Home Made Chicken and Dumplings

I have been craving some good, old fashioned, chicken and dumplings.  A southern comfort food if there ever was one.  I’m just an okay cook, and I’ve never been able to master the art of the dumpling.  I tried drop dumplings made from biscut dough, but they always turn out tasting doughy and uncooked.  I’ve tried using dry pasta in the place of dumplings, but the broth never made the great gravy that I like in chicken and dumplings.



I was considering just giving in and buying a can of Dinty Moore dumplings, but they are not old fashioned and they do not taste like “home.”

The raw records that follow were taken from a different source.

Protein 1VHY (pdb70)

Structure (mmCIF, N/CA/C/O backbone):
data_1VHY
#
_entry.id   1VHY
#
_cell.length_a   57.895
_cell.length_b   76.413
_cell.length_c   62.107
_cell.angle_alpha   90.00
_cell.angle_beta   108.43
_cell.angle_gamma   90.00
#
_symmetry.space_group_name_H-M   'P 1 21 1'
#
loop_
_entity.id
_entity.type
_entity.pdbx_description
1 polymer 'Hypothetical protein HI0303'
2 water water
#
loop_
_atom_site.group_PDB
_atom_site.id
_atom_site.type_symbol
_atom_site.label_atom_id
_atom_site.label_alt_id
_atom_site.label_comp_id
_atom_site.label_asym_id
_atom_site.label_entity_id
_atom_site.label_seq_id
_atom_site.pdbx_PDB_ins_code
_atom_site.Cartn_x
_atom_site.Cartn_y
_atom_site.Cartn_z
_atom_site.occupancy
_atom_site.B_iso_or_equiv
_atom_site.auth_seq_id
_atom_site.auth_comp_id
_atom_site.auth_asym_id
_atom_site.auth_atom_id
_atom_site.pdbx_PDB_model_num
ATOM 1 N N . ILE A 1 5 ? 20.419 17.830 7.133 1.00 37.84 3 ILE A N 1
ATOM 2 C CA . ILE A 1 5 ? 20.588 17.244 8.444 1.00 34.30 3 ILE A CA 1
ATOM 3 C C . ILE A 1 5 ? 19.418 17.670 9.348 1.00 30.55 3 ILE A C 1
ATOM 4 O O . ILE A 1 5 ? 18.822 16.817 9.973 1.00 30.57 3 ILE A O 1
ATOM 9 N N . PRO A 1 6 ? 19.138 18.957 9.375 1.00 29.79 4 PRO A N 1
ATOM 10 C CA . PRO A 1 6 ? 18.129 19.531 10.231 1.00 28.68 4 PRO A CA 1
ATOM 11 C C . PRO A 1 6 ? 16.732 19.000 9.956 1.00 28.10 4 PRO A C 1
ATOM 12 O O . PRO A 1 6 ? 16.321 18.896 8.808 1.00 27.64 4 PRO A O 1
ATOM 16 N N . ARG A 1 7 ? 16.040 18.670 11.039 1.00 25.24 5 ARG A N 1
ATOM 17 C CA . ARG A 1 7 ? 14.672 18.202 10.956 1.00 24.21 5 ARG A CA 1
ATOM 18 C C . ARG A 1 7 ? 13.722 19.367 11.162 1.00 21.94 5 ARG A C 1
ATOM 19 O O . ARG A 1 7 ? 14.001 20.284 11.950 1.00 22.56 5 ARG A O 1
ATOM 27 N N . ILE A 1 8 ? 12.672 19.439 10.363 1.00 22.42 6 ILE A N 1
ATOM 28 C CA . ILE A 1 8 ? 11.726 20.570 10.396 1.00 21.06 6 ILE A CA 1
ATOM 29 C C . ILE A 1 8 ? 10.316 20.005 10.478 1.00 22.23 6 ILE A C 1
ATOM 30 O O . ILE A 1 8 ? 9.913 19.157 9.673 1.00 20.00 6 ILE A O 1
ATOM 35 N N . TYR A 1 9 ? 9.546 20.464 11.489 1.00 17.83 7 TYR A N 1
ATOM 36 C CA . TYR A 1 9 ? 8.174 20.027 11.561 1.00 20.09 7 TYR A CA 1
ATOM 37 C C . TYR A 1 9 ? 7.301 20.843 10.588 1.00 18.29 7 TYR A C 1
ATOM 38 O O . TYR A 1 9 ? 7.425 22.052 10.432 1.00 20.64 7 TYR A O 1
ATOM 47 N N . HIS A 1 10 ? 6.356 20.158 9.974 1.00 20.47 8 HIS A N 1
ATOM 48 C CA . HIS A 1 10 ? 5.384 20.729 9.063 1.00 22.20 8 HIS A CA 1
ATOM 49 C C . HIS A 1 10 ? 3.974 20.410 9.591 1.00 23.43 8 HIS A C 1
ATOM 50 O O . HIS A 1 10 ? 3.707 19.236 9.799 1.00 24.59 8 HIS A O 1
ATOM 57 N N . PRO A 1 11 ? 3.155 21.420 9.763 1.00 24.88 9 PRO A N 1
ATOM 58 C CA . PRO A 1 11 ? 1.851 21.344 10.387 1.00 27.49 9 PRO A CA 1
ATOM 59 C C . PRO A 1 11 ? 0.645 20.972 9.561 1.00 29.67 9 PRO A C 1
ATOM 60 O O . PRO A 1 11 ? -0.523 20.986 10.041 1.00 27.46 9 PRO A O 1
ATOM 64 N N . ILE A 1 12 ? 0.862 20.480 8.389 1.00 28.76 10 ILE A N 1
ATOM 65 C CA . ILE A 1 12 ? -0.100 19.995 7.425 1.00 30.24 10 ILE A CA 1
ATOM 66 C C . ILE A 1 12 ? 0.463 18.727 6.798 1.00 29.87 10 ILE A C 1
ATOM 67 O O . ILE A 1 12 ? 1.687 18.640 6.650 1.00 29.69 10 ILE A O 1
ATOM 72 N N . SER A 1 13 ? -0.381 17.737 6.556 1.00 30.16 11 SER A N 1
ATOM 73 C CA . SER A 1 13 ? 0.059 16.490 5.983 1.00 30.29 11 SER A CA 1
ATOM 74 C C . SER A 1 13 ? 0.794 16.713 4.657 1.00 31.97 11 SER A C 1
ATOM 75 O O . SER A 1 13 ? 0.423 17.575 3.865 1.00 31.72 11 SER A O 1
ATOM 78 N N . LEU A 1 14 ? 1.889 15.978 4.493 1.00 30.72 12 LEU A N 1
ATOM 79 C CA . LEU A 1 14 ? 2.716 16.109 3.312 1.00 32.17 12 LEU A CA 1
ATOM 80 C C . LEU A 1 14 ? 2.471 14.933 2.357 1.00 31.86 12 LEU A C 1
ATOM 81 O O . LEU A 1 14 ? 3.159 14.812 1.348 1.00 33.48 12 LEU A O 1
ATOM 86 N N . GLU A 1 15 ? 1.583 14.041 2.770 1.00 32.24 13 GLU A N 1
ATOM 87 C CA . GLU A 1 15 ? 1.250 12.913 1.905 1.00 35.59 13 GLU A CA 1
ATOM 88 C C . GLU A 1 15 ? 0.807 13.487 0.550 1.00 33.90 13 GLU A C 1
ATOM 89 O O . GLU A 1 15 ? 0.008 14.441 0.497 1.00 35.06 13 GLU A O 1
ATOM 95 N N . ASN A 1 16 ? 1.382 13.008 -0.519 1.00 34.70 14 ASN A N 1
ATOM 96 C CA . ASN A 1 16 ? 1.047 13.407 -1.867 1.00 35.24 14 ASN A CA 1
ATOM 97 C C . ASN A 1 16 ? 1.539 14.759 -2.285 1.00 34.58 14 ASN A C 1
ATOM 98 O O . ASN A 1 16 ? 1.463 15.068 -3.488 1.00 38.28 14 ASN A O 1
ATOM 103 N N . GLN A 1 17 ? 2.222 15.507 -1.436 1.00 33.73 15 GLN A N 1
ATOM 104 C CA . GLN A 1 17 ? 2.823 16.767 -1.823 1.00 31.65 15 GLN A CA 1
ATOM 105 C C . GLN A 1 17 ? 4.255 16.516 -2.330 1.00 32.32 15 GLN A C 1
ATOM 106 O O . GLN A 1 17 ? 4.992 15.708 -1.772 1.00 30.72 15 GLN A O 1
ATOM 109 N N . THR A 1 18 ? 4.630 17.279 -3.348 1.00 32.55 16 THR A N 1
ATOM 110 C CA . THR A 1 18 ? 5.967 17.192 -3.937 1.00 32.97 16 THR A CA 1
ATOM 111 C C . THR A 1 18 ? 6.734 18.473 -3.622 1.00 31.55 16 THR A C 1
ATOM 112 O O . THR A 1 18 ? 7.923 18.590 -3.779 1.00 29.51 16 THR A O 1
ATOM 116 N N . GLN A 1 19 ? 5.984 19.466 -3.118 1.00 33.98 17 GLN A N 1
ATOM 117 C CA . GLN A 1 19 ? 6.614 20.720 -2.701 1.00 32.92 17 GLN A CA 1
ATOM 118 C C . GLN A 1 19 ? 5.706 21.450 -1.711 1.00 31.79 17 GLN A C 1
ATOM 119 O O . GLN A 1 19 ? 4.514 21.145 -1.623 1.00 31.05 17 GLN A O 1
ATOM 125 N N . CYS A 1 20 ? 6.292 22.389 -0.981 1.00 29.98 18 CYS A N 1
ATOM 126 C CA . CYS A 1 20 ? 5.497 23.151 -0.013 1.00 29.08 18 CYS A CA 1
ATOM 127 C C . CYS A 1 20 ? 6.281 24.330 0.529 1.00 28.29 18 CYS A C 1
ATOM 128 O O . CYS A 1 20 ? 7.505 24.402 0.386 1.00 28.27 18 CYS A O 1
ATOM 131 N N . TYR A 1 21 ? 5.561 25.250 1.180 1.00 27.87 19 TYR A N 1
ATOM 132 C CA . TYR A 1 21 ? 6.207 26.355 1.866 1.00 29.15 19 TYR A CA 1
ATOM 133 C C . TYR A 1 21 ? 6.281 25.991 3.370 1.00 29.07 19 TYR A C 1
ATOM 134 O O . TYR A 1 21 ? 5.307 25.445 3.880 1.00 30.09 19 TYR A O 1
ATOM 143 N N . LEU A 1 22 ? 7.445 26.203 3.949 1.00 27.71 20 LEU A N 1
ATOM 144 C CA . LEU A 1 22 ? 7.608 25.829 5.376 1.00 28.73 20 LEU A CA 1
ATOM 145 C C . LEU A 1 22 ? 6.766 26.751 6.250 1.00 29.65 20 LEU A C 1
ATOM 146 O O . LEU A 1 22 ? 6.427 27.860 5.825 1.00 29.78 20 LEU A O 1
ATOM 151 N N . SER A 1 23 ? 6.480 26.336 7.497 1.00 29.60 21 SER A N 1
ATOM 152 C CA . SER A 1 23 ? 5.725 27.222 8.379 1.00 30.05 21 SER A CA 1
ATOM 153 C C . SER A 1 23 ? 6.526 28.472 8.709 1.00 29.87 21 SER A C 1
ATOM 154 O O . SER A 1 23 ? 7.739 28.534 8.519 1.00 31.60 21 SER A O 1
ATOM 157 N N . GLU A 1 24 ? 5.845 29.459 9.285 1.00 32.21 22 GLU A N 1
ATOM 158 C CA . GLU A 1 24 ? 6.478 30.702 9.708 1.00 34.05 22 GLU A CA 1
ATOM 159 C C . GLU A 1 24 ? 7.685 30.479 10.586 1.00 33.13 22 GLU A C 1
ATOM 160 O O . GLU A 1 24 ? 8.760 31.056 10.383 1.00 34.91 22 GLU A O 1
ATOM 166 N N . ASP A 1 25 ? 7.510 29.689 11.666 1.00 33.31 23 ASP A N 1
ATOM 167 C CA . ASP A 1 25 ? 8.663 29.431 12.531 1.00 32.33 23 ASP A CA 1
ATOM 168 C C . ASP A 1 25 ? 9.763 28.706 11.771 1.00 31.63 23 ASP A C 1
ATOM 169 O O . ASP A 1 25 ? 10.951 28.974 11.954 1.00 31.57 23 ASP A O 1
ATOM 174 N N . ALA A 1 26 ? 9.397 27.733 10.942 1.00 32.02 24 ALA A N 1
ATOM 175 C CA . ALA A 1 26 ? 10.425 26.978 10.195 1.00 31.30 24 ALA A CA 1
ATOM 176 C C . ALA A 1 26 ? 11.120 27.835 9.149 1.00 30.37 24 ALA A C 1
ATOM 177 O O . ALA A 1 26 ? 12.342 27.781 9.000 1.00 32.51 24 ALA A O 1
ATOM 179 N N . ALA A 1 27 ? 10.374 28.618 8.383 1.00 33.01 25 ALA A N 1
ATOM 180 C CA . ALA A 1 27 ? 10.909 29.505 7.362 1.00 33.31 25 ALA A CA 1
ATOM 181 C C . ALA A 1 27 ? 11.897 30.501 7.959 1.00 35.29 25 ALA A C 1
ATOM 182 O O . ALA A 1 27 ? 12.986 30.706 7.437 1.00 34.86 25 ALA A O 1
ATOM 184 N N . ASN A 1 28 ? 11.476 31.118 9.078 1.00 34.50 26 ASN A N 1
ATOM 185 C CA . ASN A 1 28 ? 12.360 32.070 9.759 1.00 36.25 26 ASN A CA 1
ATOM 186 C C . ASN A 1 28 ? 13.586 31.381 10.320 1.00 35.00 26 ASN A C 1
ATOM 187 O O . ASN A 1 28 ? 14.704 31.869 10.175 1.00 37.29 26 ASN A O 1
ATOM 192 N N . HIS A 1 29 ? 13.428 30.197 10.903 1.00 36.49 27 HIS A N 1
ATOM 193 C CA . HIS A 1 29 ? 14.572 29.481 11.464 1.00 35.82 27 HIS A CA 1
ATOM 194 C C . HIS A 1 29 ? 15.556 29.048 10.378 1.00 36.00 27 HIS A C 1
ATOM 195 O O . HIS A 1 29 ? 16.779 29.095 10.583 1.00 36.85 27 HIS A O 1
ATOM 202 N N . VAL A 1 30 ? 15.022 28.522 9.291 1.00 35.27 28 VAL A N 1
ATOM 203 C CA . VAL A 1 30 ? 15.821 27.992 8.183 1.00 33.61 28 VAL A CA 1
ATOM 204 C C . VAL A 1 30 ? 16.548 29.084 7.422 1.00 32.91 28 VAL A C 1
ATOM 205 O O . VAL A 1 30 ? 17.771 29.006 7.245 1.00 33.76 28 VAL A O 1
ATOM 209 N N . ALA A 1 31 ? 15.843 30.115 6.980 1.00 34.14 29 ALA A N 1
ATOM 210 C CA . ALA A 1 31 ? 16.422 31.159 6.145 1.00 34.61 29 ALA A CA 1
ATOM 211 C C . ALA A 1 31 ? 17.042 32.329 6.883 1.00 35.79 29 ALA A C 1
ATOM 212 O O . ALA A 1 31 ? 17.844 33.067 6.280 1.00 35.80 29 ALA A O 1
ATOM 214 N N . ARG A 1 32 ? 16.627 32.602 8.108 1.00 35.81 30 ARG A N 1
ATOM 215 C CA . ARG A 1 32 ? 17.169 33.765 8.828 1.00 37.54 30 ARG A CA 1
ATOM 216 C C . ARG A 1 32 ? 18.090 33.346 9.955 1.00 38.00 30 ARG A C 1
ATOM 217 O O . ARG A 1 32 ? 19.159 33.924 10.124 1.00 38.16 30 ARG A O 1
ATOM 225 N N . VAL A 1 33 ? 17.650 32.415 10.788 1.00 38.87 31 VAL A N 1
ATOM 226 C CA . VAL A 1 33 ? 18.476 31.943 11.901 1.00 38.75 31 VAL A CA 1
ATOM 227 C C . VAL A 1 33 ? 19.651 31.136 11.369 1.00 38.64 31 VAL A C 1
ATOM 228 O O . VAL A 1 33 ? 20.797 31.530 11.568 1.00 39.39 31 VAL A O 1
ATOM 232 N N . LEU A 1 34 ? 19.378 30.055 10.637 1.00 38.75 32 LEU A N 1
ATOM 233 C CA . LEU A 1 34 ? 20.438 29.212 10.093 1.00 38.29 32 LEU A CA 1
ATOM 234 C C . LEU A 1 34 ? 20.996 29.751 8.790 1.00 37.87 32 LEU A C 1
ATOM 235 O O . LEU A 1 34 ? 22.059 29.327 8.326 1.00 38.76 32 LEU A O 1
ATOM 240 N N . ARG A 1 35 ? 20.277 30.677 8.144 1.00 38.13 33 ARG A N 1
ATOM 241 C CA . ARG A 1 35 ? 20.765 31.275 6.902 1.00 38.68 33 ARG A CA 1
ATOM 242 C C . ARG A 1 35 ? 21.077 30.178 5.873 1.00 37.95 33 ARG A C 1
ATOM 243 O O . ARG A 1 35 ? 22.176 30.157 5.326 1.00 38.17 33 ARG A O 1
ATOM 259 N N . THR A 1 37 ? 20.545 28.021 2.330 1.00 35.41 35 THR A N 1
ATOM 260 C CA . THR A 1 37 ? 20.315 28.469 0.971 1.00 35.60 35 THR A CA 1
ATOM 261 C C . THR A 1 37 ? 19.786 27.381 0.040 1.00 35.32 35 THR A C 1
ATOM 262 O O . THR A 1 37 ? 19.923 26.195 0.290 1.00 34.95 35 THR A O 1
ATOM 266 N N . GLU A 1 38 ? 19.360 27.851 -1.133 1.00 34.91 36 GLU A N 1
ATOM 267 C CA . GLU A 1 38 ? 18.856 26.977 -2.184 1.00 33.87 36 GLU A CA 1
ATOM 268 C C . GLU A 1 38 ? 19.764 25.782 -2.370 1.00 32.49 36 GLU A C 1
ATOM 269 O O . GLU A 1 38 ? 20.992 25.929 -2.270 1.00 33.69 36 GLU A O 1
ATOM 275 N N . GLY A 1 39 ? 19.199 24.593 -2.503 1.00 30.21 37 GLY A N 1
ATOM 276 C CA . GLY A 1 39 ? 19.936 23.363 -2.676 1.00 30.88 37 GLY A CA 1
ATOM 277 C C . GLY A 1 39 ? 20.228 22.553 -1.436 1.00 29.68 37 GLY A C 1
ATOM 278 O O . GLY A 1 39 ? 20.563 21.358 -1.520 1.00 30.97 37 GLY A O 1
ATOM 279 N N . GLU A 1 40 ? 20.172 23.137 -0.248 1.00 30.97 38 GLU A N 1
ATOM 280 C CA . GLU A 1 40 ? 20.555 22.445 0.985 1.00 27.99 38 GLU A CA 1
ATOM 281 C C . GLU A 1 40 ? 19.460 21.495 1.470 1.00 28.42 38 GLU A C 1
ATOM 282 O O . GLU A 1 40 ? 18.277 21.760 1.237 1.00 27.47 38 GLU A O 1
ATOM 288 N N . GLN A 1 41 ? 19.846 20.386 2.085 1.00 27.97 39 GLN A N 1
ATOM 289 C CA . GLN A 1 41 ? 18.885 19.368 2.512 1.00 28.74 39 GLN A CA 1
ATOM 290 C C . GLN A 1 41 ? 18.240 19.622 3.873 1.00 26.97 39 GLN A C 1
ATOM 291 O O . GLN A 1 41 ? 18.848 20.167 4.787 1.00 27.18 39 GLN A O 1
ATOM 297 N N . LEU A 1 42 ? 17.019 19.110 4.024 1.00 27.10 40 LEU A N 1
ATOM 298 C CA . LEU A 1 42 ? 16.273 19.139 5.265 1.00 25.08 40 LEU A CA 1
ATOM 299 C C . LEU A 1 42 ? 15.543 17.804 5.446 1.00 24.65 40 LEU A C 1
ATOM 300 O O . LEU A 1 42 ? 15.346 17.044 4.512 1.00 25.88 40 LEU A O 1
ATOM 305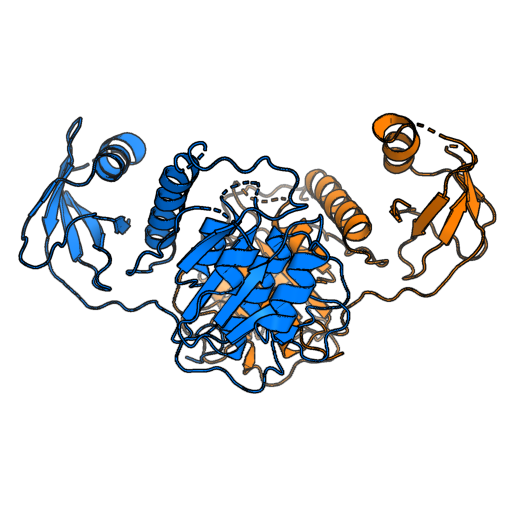 N N . GLU A 1 43 ? 15.089 17.511 6.680 1.00 24.65 41 GLU A N 1
ATOM 306 C CA . GLU A 1 43 ? 14.262 16.302 6.844 1.00 22.56 41 GLU A CA 1
ATOM 307 C C . GLU A 1 43 ? 12.940 16.742 7.475 1.00 25.03 41 GLU A C 1
ATOM 308 O O . GLU A 1 43 ? 12.973 17.194 8.623 1.00 26.23 41 GLU A O 1
ATOM 314 N N . LEU A 1 44 ? 11.860 16.711 6.697 1.00 22.14 42 LEU A N 1
ATOM 315 C CA . LEU A 1 44 ? 10.579 17.199 7.242 1.00 21.98 42 LEU A CA 1
ATOM 316 C C . LEU A 1 44 ? 9.787 16.030 7.815 1.00 20.19 42 LEU A C 1
ATOM 317 O O . LEU A 1 44 ? 10.040 14.868 7.468 1.00 19.99 42 LEU A O 1
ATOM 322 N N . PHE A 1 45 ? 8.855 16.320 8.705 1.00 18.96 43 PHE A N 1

So I decided to try one more time.

I found a simple recipe, and tweaked it a little to fit my taste more.  Turns out to be really good!

Here is what I did:

Chicken and Dumplings

INGREDIENTS

about 3 cups of cooked chicken (I used the meat from a small rotisserie chicken)
3 cups chicken broth
3 cups water
2 cups flour (plus extra)
2 Tbs. butter
1/2 tsp. baking powder
salt and pepper to taste
a cup of milk



DIRECTIONS

  1.  Combine your dry ingredients (flour, baking powder and salt/pepper) in a mixing bowl.
  2. Cut in your butter.
    (To cut in your butter you literally cut it into small pieces.  Put those pieces in your flour and coat them well.  Then further smush them with a for or a pastry cutter until the butter is broken up and distributed evenly though the dough.)
  3. Stir in the milk until the dough forms a ball.  (you might not need the whole cup)
  4. Now this is where the extra flour comes in.  You should heavily flour your work surface, and turn the dough out on it.  Using a heavily floured rolling pin, roll the dough out flat.  (the excess flour keeps your dough from sticking to everything, but also serves another purpose you’ll see later)
  5. Now, using a knife or pizza cutter, cut your dumplings.  You can make them as large or as small as you want them to be.  2×2 would be an average size.
  6. If you are cooking them now, use a floured spatula to put on a floured plate.  You can stack them in layers, just make sure to add more flour between the layers.  If you are going to freeze then for later use, put them on a cookie sheet between layers of waxed paper (heavily floured of course).
  7. Pour your broth and water into a large pot and bring to a boil.  Add your dumplings into the boiling broth one at a time, stirring constantly to keep them from clumping together.  Once they are all in continue to boil 20 to 30 minutes, or until the dough tastes done. This is where all that extra flour really comes into play.  It thickens the broth into a nice gravy.
  8. Add chicken and boil a little longer (to heat chicken.)

 






  • Comments

    1. Profile photo of Rex Trulove
      Rex Trulove

      I’ve always loved chicken and dumplings and have never made it as good as my mother. However, it is simply too hot for me to make any. I did come up with a recipe for it, though not as good as Mom’s (and she took her secret with her to her grave), but I probably won’t have any until early November, when it has cooled down. 🙁

      1. Profile photo of Nona
        Nona Post author

        Nothing will ever be as good as moms. Or, in my case, Aunt Lavins. But…I was in need of some comfort food.

    2. Profile photo of Eva James
      Eva James

      Those sound good. My grandmother always just used eggs and flour. Amount of eggs is according to how big a pot you want to make then just mix flour in until the dough is stiff. Other than that its the same as you did. Roll out cut and boil

    3. Profile photo of Andria Perry
      Andria Perry

      I make them the sloppy way but that is another post.

      I would have loved a bowl for these for dinner!

      I shared this article by tweeting, face, G+, pinned, stumbled and tumblr`ed 🙂

    4. Profile photo of Kyla Matton Osborne
      Kyla Matton Osborne

      This is very different from the dumplings I’ve made. Ours are dropped from a spoon, so I’m not sure you could freeze them. And they have to sit on top of something solid, so they’re not sinking into the liquid. You want them to sort of dry out and puff up during the cooking.

      I’ll have to try your recipe out! I love the idea of freezing them for later 🙂

      1. Profile photo of Nona
        Nona Post author

        Well, most of my family won’t eat anything I cook. I do share with my mother in law quite often though.

        She got half of these dumplings. And half a loaf of fresh baked bread today.